8.2 Late Pregnancy Bleeding Flashcards
What are the causes of late pregnancy bleeding?
- Pregnancy specific: Placenta praevia, placental abruption, vasa praevia, uterine rupture, morbidly adherent placenta, excessive show (non-pathological)
- Unrelated: Cervical lesions (polyps/ectropion), trauma to genital tract (e.g. lacerations), lower genital tract infections, genital tract malignancies
what is the definition of late pregnancy bleeding?
Late pregnancy bleeding is defined as bleeding from the genital tract > 24 weeks gestation until delivery (antepartum haemorrhage/APH)
what are maternal complications of late pregnancy bleeding?

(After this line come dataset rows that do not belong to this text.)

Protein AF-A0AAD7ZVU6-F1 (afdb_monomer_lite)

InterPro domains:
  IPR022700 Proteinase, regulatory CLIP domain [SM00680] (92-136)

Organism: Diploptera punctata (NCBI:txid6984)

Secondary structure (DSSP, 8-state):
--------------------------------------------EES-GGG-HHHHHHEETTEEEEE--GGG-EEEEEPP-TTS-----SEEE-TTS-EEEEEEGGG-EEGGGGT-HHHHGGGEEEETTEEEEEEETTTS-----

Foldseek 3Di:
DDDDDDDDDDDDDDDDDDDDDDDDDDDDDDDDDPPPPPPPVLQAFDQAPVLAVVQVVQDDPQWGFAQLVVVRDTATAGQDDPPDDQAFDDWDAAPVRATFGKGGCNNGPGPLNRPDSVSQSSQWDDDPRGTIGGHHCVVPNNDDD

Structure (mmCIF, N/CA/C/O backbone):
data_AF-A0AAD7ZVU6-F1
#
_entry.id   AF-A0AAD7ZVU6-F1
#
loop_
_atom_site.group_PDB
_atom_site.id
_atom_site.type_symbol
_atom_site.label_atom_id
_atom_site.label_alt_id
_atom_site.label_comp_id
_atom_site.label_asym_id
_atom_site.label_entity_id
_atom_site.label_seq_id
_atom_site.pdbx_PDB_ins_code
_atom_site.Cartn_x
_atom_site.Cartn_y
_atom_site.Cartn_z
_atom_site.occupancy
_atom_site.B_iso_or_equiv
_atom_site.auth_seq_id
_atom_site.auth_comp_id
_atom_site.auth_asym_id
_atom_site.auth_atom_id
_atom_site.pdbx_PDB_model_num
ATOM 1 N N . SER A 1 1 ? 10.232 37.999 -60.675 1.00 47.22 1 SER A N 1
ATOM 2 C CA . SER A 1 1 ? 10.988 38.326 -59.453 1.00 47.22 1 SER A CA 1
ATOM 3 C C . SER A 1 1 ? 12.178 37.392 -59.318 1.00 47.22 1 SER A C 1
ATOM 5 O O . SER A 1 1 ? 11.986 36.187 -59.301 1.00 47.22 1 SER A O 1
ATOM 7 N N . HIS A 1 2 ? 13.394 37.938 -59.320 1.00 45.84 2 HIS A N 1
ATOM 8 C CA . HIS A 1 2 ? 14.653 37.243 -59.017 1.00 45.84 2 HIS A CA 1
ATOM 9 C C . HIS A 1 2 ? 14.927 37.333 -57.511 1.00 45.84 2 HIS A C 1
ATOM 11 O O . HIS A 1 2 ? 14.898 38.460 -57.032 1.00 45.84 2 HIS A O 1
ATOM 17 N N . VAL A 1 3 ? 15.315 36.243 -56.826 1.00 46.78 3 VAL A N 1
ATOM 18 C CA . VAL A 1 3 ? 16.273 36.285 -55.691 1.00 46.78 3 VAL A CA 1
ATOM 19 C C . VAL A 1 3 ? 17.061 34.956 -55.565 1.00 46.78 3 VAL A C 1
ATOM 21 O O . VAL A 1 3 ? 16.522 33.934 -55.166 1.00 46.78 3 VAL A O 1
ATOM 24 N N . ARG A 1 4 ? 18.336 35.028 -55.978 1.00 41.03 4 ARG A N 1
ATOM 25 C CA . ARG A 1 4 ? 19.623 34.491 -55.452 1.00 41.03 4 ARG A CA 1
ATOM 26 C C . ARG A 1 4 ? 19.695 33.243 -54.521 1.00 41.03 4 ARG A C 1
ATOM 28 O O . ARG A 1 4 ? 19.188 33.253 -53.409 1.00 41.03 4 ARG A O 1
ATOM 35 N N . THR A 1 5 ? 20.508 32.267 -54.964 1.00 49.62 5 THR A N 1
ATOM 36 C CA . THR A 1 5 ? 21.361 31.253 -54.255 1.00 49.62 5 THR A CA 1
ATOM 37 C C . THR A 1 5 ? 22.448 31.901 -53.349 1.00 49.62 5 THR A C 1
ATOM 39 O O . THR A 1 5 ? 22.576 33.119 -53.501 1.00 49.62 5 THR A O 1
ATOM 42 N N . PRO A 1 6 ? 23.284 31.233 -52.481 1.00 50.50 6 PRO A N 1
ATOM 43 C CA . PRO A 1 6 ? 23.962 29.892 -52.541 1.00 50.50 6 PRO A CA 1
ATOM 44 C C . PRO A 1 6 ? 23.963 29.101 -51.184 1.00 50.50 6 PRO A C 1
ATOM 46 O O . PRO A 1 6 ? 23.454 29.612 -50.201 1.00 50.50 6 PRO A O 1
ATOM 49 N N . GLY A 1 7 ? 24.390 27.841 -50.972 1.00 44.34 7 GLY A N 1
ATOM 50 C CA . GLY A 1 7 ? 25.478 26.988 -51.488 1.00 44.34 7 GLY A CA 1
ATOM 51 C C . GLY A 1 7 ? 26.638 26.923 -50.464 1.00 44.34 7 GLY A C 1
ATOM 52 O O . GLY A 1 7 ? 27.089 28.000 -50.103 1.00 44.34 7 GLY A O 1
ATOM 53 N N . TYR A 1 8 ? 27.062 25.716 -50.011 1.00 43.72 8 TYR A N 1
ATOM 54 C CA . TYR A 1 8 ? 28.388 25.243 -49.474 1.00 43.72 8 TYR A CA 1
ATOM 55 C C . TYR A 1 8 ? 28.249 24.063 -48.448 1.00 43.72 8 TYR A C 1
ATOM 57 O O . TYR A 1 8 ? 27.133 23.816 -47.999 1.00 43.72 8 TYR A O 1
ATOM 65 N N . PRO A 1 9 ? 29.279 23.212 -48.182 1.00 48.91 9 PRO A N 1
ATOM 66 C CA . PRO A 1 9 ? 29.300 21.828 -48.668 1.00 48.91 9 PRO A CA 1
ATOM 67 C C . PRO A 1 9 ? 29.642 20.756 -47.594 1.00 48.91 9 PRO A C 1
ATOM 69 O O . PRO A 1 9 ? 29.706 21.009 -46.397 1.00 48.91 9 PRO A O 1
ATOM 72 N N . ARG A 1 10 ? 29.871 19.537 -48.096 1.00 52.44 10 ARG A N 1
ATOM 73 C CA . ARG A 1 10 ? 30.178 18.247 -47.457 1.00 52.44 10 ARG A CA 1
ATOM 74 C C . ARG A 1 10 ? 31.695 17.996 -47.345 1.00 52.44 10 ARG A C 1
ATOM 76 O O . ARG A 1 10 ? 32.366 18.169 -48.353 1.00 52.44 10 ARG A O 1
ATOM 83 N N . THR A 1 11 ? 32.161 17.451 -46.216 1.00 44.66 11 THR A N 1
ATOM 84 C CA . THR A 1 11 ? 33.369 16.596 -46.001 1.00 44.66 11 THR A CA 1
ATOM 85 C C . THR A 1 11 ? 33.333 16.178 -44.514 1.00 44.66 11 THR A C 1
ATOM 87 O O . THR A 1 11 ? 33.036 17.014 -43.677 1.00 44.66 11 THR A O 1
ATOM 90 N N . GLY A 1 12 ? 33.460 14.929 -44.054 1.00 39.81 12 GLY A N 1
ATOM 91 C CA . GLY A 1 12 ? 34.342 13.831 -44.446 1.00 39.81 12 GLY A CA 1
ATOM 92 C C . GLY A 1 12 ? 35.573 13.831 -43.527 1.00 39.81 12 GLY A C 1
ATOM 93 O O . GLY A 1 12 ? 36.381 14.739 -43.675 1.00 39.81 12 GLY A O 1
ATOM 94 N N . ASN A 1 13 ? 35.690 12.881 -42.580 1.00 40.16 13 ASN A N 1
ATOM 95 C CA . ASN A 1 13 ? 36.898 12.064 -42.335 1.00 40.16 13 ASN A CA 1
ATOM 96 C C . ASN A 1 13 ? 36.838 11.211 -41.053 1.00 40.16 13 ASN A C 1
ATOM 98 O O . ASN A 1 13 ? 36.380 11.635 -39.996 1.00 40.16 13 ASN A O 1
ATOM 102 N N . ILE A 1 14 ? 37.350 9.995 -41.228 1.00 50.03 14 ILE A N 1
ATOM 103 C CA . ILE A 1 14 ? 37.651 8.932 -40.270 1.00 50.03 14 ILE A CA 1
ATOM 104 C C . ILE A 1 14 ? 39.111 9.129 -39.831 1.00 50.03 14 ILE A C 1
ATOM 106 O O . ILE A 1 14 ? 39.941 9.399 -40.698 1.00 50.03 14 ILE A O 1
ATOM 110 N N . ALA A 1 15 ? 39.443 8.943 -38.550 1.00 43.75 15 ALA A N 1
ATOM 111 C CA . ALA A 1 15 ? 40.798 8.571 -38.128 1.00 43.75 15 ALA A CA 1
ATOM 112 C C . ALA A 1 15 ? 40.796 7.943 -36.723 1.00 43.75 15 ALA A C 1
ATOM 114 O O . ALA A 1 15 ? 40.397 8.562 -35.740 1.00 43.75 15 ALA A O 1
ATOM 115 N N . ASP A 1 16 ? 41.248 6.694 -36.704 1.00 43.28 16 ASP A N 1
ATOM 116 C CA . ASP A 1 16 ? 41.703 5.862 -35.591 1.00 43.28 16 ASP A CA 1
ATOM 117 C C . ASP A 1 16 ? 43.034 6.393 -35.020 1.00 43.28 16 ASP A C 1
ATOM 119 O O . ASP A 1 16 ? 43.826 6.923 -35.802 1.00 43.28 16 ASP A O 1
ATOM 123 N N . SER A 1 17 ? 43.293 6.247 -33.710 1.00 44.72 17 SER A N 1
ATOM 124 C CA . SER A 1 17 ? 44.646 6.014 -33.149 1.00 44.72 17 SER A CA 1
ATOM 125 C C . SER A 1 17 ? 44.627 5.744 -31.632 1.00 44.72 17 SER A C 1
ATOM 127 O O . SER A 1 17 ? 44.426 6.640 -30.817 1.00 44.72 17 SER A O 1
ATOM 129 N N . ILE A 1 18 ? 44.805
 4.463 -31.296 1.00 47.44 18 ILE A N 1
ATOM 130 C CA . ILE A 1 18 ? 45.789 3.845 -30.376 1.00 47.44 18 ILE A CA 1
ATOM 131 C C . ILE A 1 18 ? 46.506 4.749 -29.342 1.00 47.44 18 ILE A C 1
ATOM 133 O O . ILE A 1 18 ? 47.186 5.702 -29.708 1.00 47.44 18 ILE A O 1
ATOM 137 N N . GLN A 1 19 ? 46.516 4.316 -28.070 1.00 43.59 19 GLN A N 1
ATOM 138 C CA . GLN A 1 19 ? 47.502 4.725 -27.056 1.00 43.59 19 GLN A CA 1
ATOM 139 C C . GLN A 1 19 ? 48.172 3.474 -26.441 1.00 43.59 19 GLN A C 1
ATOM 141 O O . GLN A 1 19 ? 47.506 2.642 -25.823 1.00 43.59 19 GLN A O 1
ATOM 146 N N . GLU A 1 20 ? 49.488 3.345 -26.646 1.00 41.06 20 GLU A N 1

PPH, anaemia, infection, maternal shock, renal tubular necrosis, consumptive coagulopathy, prolonged hospital stay, psychological sequelae, complications of blood transfusion
what are foetal complications of late foetal bleeding?
Foetal anaemia & hypoxia, SGA/IUGR, prematurity (iatrogenic/spontaneous), hypoxic ischaemic encephalopathy, foetal death
What is the definition of placenta praevia>
Placenta praevia is defined as partial or full insertion of the placenta into the lower uterine segment (LUS)

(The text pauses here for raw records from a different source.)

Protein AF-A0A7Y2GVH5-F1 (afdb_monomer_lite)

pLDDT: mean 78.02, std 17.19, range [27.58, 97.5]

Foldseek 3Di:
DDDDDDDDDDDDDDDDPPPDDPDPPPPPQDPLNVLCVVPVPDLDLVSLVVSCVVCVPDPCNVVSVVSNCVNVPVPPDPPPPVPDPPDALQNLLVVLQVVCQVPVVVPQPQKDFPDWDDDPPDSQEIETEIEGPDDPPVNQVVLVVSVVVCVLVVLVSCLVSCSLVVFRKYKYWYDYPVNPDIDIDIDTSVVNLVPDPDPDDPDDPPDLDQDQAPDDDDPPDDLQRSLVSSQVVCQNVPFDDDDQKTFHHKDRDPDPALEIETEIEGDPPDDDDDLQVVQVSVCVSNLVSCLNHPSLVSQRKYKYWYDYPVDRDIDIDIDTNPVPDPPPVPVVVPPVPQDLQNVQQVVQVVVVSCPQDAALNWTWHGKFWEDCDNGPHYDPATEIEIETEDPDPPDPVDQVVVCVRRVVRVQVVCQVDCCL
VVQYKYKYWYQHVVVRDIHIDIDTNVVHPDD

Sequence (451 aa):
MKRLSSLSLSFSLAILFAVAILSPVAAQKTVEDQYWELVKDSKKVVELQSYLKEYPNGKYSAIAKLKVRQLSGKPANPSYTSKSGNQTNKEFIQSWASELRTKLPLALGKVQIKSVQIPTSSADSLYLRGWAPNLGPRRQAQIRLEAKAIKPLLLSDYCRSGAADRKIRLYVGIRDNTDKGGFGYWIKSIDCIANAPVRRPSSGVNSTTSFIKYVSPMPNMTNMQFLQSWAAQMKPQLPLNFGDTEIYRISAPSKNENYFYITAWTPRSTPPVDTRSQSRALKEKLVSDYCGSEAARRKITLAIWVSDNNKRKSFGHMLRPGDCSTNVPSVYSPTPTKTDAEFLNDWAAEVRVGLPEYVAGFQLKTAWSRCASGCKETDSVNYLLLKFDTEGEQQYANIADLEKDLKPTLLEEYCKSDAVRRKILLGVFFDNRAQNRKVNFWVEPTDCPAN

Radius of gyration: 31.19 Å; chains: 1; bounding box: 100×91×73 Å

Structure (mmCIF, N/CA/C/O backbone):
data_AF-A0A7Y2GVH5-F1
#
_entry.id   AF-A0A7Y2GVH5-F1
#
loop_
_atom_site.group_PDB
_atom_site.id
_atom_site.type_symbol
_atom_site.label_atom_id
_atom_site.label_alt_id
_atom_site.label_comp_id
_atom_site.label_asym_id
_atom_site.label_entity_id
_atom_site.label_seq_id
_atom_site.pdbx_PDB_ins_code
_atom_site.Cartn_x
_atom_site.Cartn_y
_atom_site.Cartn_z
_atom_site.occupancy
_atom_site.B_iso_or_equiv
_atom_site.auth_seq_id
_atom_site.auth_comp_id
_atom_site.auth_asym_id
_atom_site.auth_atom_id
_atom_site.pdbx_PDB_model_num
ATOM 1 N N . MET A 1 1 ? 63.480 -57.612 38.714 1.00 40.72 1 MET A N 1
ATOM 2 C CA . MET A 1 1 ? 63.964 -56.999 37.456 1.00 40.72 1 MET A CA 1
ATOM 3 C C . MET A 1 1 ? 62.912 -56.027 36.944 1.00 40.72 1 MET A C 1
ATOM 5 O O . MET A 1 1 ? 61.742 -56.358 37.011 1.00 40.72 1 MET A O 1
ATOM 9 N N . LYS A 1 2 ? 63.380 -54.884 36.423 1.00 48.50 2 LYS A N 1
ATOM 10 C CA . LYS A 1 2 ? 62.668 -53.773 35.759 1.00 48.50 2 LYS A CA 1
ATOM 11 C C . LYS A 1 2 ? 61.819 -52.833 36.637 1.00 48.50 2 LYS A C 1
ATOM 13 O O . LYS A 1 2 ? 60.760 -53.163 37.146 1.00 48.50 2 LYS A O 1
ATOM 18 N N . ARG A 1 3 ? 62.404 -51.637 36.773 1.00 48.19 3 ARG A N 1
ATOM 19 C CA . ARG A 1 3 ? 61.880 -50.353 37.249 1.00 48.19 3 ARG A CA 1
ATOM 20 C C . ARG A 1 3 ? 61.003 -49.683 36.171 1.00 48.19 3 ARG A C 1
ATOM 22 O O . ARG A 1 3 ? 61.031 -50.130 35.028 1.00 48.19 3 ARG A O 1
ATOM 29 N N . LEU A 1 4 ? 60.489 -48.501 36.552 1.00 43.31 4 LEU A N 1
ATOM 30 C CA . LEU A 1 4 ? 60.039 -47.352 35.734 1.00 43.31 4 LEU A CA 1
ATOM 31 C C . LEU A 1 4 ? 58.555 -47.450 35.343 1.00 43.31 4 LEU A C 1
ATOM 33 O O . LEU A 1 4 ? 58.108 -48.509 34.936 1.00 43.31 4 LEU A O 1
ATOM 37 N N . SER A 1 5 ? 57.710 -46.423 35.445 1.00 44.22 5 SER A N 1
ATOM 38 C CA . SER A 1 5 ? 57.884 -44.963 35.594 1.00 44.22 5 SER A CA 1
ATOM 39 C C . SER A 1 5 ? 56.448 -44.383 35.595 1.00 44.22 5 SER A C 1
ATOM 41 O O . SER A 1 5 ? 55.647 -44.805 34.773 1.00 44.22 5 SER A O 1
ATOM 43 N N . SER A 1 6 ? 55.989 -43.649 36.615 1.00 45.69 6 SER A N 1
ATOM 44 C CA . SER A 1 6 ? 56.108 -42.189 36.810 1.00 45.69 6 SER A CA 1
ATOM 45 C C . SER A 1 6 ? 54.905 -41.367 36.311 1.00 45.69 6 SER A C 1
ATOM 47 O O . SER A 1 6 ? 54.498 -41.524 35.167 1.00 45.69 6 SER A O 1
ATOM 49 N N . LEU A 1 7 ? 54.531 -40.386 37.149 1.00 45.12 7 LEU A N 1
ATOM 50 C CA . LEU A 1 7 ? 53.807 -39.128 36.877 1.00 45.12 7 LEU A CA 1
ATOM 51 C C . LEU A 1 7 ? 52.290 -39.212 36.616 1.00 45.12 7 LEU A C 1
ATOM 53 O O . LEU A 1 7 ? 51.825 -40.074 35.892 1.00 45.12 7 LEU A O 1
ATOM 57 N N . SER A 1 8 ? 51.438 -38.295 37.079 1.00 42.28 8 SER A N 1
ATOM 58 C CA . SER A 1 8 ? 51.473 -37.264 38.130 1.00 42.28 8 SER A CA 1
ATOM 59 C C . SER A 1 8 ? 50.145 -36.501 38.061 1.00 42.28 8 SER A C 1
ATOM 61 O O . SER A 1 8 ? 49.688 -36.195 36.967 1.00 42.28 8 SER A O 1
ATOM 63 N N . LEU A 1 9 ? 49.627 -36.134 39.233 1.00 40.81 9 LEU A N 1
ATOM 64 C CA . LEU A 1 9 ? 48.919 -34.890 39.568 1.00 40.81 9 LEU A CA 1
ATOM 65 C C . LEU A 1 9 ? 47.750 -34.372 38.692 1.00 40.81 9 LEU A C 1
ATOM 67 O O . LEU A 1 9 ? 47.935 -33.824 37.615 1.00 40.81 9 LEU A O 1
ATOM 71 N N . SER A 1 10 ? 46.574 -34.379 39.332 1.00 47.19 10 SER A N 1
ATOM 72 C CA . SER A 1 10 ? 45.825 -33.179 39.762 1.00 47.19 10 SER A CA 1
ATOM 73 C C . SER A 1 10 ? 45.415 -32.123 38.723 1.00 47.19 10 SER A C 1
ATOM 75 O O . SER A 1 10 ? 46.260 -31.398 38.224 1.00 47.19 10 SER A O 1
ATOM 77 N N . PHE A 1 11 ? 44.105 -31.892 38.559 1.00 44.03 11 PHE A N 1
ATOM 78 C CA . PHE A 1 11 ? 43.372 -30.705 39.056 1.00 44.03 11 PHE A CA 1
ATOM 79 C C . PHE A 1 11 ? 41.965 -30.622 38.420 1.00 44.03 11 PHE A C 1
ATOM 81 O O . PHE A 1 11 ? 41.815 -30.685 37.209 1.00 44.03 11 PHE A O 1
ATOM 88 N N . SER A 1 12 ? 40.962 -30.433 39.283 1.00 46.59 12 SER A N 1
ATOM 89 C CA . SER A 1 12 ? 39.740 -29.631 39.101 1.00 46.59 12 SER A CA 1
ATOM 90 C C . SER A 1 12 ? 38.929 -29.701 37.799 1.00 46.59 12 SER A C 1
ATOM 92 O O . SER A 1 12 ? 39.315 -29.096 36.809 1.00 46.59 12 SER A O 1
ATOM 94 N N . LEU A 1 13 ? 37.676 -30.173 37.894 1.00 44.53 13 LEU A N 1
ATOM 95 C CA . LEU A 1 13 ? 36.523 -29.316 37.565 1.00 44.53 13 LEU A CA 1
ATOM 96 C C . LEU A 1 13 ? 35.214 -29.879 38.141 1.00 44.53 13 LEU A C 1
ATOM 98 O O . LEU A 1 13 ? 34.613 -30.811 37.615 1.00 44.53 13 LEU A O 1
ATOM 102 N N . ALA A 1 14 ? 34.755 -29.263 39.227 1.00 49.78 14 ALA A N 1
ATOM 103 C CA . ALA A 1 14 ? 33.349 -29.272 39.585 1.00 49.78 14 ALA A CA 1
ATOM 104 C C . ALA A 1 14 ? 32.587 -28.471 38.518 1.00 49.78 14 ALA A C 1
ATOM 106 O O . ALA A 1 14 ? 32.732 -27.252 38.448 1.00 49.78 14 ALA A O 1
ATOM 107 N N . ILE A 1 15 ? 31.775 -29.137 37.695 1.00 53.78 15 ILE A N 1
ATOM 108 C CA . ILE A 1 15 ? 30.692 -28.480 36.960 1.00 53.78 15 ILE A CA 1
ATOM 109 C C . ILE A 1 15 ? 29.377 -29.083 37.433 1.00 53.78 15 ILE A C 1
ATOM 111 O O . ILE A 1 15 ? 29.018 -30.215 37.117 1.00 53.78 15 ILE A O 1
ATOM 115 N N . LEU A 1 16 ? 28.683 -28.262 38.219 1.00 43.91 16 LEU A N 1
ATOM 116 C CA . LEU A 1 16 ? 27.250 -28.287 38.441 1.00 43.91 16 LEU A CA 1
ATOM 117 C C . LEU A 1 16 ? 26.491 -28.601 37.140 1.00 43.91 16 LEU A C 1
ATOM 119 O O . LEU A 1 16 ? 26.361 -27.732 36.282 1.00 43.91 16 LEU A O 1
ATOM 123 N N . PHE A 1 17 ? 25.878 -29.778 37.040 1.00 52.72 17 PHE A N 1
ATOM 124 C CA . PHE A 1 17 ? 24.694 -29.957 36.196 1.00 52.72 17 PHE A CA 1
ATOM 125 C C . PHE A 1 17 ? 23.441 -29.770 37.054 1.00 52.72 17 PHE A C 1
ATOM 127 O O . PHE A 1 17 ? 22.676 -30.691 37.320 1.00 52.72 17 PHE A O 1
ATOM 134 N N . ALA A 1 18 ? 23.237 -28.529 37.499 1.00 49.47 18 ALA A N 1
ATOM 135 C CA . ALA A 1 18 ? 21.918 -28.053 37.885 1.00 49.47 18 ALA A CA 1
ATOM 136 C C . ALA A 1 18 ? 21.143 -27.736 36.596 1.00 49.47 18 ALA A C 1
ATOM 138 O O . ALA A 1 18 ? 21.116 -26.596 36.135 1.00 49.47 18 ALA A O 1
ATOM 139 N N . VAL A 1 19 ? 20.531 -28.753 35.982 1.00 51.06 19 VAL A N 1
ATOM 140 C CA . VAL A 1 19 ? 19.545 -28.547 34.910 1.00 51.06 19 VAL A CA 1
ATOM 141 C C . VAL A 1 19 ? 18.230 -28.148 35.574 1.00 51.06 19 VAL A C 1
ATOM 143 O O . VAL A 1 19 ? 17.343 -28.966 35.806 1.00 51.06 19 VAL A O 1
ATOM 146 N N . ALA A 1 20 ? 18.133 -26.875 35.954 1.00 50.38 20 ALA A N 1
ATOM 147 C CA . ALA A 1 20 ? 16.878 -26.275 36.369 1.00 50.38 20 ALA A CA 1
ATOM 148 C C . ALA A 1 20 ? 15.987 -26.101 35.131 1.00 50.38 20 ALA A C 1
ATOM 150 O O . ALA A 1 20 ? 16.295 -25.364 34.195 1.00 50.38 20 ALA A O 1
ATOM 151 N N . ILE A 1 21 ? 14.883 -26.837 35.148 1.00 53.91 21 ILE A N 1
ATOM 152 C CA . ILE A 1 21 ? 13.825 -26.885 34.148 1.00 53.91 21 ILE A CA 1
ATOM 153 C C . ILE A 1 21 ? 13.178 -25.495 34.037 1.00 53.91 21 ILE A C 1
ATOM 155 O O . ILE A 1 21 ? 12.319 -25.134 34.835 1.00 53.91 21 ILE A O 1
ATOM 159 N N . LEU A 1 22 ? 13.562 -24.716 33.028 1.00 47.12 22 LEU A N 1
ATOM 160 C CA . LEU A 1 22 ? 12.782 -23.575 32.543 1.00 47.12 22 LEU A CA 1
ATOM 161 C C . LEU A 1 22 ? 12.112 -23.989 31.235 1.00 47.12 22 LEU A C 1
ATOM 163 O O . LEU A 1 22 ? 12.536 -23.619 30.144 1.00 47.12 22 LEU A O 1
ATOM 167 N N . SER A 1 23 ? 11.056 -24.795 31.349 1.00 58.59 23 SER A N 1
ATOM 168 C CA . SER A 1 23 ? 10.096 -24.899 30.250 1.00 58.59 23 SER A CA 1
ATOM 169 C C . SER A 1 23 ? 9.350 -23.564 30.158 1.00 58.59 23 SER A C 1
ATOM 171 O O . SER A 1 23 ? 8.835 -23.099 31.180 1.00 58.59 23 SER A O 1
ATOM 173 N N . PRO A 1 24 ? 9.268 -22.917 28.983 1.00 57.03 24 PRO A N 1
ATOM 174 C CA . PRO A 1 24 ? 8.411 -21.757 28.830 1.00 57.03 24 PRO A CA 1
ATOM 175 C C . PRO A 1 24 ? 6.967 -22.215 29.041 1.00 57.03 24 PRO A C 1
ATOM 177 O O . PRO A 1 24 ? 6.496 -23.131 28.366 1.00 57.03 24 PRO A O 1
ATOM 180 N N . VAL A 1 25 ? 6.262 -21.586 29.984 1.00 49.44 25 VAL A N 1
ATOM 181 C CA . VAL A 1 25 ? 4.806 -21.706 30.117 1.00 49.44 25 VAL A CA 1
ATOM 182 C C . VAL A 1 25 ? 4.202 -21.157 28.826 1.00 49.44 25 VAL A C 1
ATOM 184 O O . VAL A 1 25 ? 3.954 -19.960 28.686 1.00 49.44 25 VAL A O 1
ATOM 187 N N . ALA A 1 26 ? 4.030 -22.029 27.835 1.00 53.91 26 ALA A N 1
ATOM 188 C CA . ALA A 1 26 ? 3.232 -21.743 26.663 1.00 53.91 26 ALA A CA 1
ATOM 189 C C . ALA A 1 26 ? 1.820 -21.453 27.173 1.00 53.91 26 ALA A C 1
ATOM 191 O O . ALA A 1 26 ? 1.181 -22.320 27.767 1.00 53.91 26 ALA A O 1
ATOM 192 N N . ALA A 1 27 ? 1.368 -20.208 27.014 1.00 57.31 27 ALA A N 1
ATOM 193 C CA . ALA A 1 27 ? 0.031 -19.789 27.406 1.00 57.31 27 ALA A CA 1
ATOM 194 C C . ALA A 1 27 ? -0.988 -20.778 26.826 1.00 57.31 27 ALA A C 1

what is considered Grade I placenta praevia minor?
Placenta encroaches LUS but does not reach cervical os
what is considered Grade II placenta praevia minor?
Placenta reaches cervical os but does not cover it
what is considered Grade III placenta praevia major?
Placenta covers part of the cervical os
what is considered Grade IV placenta praevia major?
Placenta completely covers cervical os
which part of the uterus is considered the lower uterine segment?
part of the uterus below the vesicouterine fold of peritoneum (need to open it and push down the bladder to visualise LUS in C-sections)
what is the clinical presentation of placenta praevia?
Placenta praevia presents with bright red, painless, recurrent vaginal bleeding occurring usually near the end of the 2nd trimester (or later):
• Sentinel bleed (first bleeding) is rarely so profuse as to cause death (ceases → recurs)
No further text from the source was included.